▸ To do: Leave out the pictures and repeat every record exactly.

▸ Task input:
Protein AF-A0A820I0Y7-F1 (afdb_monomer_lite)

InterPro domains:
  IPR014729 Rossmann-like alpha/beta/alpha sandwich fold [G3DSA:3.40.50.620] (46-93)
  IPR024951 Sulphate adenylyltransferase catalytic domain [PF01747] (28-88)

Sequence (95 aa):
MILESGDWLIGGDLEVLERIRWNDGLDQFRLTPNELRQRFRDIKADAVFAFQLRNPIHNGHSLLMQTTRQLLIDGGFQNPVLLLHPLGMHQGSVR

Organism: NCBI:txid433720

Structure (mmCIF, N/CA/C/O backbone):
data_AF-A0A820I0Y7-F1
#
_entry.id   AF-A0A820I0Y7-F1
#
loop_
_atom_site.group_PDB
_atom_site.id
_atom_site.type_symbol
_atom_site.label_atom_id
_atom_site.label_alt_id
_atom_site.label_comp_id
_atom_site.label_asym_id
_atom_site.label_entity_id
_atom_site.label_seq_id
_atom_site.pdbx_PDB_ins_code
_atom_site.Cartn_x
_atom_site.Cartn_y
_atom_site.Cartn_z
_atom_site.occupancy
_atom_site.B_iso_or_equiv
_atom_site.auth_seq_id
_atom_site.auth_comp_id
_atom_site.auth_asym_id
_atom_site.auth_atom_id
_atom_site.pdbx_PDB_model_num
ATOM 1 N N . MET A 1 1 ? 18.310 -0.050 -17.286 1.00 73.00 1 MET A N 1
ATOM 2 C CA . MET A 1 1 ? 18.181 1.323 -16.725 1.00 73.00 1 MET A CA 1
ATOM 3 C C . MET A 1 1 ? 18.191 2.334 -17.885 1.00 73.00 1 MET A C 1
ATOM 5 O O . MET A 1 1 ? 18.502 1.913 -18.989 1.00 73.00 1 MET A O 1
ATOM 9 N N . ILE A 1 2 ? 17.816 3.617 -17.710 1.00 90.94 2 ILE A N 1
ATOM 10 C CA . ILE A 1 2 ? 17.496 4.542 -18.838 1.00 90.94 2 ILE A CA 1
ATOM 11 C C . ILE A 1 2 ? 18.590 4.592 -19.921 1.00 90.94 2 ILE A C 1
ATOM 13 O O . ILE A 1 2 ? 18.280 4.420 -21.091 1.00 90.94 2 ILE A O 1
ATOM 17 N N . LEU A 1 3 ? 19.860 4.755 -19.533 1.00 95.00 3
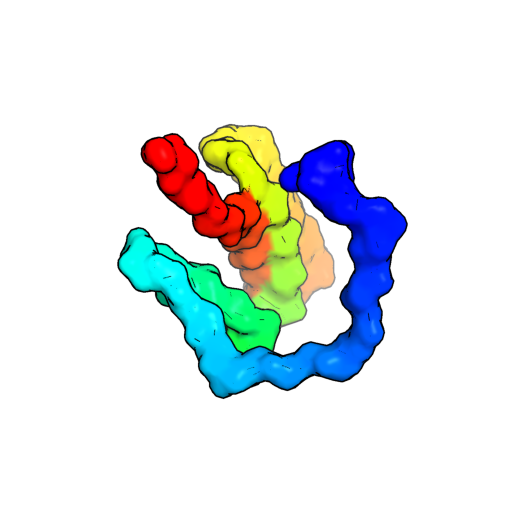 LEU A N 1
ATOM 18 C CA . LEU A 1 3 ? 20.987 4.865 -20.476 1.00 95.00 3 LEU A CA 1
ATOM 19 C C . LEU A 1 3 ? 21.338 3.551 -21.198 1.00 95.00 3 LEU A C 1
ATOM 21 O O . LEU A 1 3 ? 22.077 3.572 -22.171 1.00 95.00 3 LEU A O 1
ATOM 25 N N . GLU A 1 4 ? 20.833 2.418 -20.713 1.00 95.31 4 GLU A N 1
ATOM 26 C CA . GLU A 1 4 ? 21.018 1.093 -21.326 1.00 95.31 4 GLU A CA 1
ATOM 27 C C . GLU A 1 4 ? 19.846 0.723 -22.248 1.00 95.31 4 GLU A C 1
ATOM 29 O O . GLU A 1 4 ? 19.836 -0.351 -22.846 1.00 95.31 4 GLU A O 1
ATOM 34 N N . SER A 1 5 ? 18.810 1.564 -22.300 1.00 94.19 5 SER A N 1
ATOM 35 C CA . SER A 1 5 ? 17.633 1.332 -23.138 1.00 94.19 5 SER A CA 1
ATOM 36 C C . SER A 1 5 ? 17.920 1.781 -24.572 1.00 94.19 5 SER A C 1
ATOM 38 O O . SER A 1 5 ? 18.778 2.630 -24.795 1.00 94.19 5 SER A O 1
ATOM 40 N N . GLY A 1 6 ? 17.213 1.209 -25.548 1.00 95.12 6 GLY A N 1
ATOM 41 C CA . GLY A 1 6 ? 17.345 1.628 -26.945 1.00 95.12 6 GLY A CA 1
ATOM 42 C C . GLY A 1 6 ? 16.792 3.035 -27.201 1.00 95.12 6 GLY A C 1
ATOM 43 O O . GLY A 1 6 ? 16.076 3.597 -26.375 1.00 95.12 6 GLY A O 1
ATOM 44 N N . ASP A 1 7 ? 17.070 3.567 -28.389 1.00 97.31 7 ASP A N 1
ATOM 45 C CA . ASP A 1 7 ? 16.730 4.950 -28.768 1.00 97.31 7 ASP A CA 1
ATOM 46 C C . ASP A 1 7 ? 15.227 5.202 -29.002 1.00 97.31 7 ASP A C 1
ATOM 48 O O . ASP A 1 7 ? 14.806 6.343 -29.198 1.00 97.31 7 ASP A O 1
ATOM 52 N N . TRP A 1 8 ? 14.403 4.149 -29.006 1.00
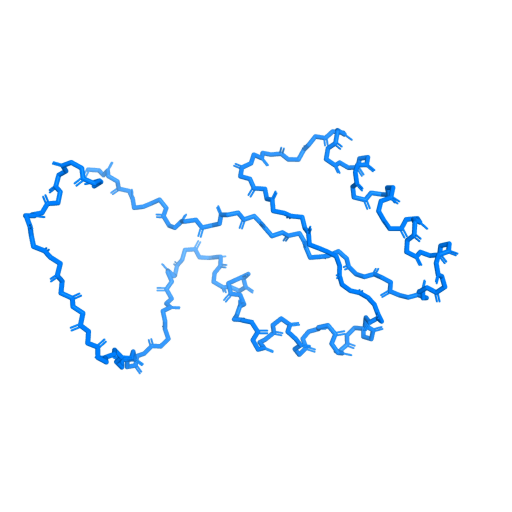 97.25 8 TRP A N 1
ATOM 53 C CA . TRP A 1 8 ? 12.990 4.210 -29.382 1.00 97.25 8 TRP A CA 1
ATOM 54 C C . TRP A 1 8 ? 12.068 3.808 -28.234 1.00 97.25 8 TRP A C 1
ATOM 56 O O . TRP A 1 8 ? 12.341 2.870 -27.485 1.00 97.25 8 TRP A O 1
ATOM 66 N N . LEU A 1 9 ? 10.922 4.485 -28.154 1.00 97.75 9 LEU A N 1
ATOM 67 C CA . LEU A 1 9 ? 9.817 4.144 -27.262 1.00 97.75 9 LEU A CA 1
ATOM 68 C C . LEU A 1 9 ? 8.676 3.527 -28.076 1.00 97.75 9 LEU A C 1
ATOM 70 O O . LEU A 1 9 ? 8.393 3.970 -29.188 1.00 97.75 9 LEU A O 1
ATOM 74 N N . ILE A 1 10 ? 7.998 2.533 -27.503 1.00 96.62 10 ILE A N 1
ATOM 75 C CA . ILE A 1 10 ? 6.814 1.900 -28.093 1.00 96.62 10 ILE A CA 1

▸ Exercise result:
Protein AF-A0A820I0Y7-F1 (afdb_monomer_lite)

InterPro domains:
  IPR014729 Rossmann-like alpha/beta/alpha sandwich fold [G3DSA:3.40.50.620] (46-93)
  IPR024951 Sulphate adenylyltransferase catalytic domain [PF01747] (28-88)

Sequence (95 aa):
MILESGDWLIGGDLEVLERIRWNDGLDQFRLTPNELRQRFRDIKADAVFAFQLRNPIHNGHSLLMQTTRQLLIDGGFQNPVLLLHPLGMHQGSVR

Organism: NCBI:txid433720

Structure (mmCIF, N/CA/C/O backbone):
data_AF-A0A820I0Y7-F1
#
_entry.id   AF-A0A820I0Y7-F1
#
loop_
_atom_site.group_PDB
_atom_site.id
_atom_site.type_symbol
_atom_site.label_atom_id
_atom_site.label_alt_id
_atom_site.label_comp_id
_atom_site.label_asym_id
_atom_site.label_entity_id
_atom_site.label_seq_id
_atom_site.pdbx_PDB_ins_code
_atom_site.Cartn_x
_atom_site.Cartn_y
_atom_site.Cartn_z
_atom_site.occupancy
_atom_site.B_iso_or_equiv
_atom_site.auth_seq_id
_atom_site.auth_comp_id
_atom_site.auth_asym_id
_atom_site.auth_atom_id
_atom_site.pdbx_PDB_model_num
ATOM 1 N N . MET A 1 1 ? 18.310 -0.050 -17.286 1.00 73.00 1 MET A N 1
ATOM 2 C CA . MET A 1 1 ? 18.181 1.323 -16.725 1.00 73.00 1 MET A CA 1
ATOM 3 C C . MET A 1 1 ? 18.191 2.334 -17.885 1.00 73.00 1 MET A C 1
ATOM 5 O O . MET A 1 1 ? 18.502 1.913 -18.989 1.00 73.00 1 MET A O 1
ATOM 9 N N . ILE A 1 2 ? 17.816 3.617 -17.710 1.00 90.94 2 ILE A N 1
ATOM 10 C CA . ILE A 1 2 ? 17.496 4.542 -18.838 1.00 90.94 2 ILE A CA 1
ATOM 11 C C . ILE A 1 2 ? 18.590 4.592 -19.921 1.00 90.94 2 ILE A C 1
ATOM 13 O O . ILE A 1 2 ? 18.280 4.420 -21.091 1.00 90.94 2 ILE A O 1
ATOM 17 N N . LEU A 1 3 ? 19.860 4.755 -19.533 1.00 95.00 3
 LEU A N 1
ATOM 18 C CA . LEU A 1 3 ? 20.987 4.865 -20.476 1.00 95.00 3 LEU A CA 1
ATOM 19 C C . LEU A 1 3 ? 21.338 3.551 -21.198 1.00 95.00 3 LEU A C 1
ATOM 21 O O . LEU A 1 3 ? 22.077 3.572 -22.171 1.00 95.00 3 LEU A O 1
ATOM 25 N N . GLU A 1 4 ? 20.833 2.418 -20.713 1.00 95.31 4 GLU A N 1
ATOM 26 C CA . GLU A 1 4 ? 21.018 1.093 -21.326 1.00 95.31 4 GLU A CA 1
ATOM 27 C C . GLU A 1 4 ? 19.846 0.723 -22.248 1.00 95.31 4 GLU A C 1
ATOM 29 O O . GLU A 1 4 ? 19.836 -0.351 -22.846 1.00 95.31 4 GLU A O 1
ATOM 34 N N . SER A 1 5 ? 18.810 1.564 -22.300 1.00 94.19 5 SER A N 1
ATOM 35 C CA . SER A 1 5 ? 17.633 1.332 -23.138 1.00 94.19 5 SER A CA 1
ATOM 36 C C . SER A 1 5 ? 17.920 1.781 -24.572 1.00 94.19 5 SER A C 1
ATOM 38 O O . SER A 1 5 ? 18.778 2.630 -24.795 1.00 94.19 5 SER A O 1
ATOM 40 N N . GLY A 1 6 ? 17.213 1.209 -25.548 1.00 95.12 6 GLY A N 1
ATOM 41 C CA . GLY A 1 6 ? 17.345 1.628 -26.945 1.00 95.12 6 GLY A CA 1
ATOM 42 C C . GLY A 1 6 ? 16.792 3.035 -27.201 1.00 95.12 6 GLY A C 1
ATOM 43 O O . GLY A 1 6 ? 16.076 3.597 -26.375 1.00 95.12 6 GLY A O 1
ATOM 44 N N . ASP A 1 7 ? 17.070 3.567 -28.389 1.00 97.31 7 ASP A N 1
ATOM 45 C CA . ASP A 1 7 ? 16.730 4.950 -28.768 1.00 97.31 7 ASP A CA 1
ATOM 46 C C . ASP A 1 7 ? 15.227 5.202 -29.002 1.00 97.31 7 ASP A C 1
ATOM 48 O O . ASP A 1 7 ? 14.806 6.343 -29.198 1.00 97.31 7 ASP A O 1
ATOM 52 N N . TRP A 1 8 ? 14.403 4.149 -29.006 1.00
 97.25 8 TRP A N 1
ATOM 53 C CA . TRP A 1 8 ? 12.990 4.210 -29.382 1.00 97.25 8 TRP A CA 1
ATOM 54 C C . TRP A 1 8 ? 12.068 3.808 -28.234 1.00 97.25 8 TRP A C 1
ATOM 56 O O . TRP A 1 8 ? 12.341 2.870 -27.485 1.00 97.25 8 TRP A O 1
ATOM 66 N N . LEU A 1 9 ? 10.922 4.485 -28.154 1.00 97.75 9 LEU A N 1
ATOM 67 C CA . LEU A 1 9 ? 9.817 4.144 -27.262 1.00 97.75 9 LEU A CA 1
ATOM 68 C C . LEU A 1 9 ? 8.676 3.527 -28.076 1.00 97.75 9 LEU A C 1
ATOM 70 O O . LEU A 1 9 ? 8.393 3.970 -29.188 1.00 97.75 9 LEU A O 1
ATOM 74 N N . ILE A 1 10 ? 7.998 2.533 -27.503 1.00 96.62 10 ILE A N 1
ATOM 75 C CA . ILE A 1 10 ? 6.814 1.900 -28.093 1.00 96.62 10 ILE A CA 1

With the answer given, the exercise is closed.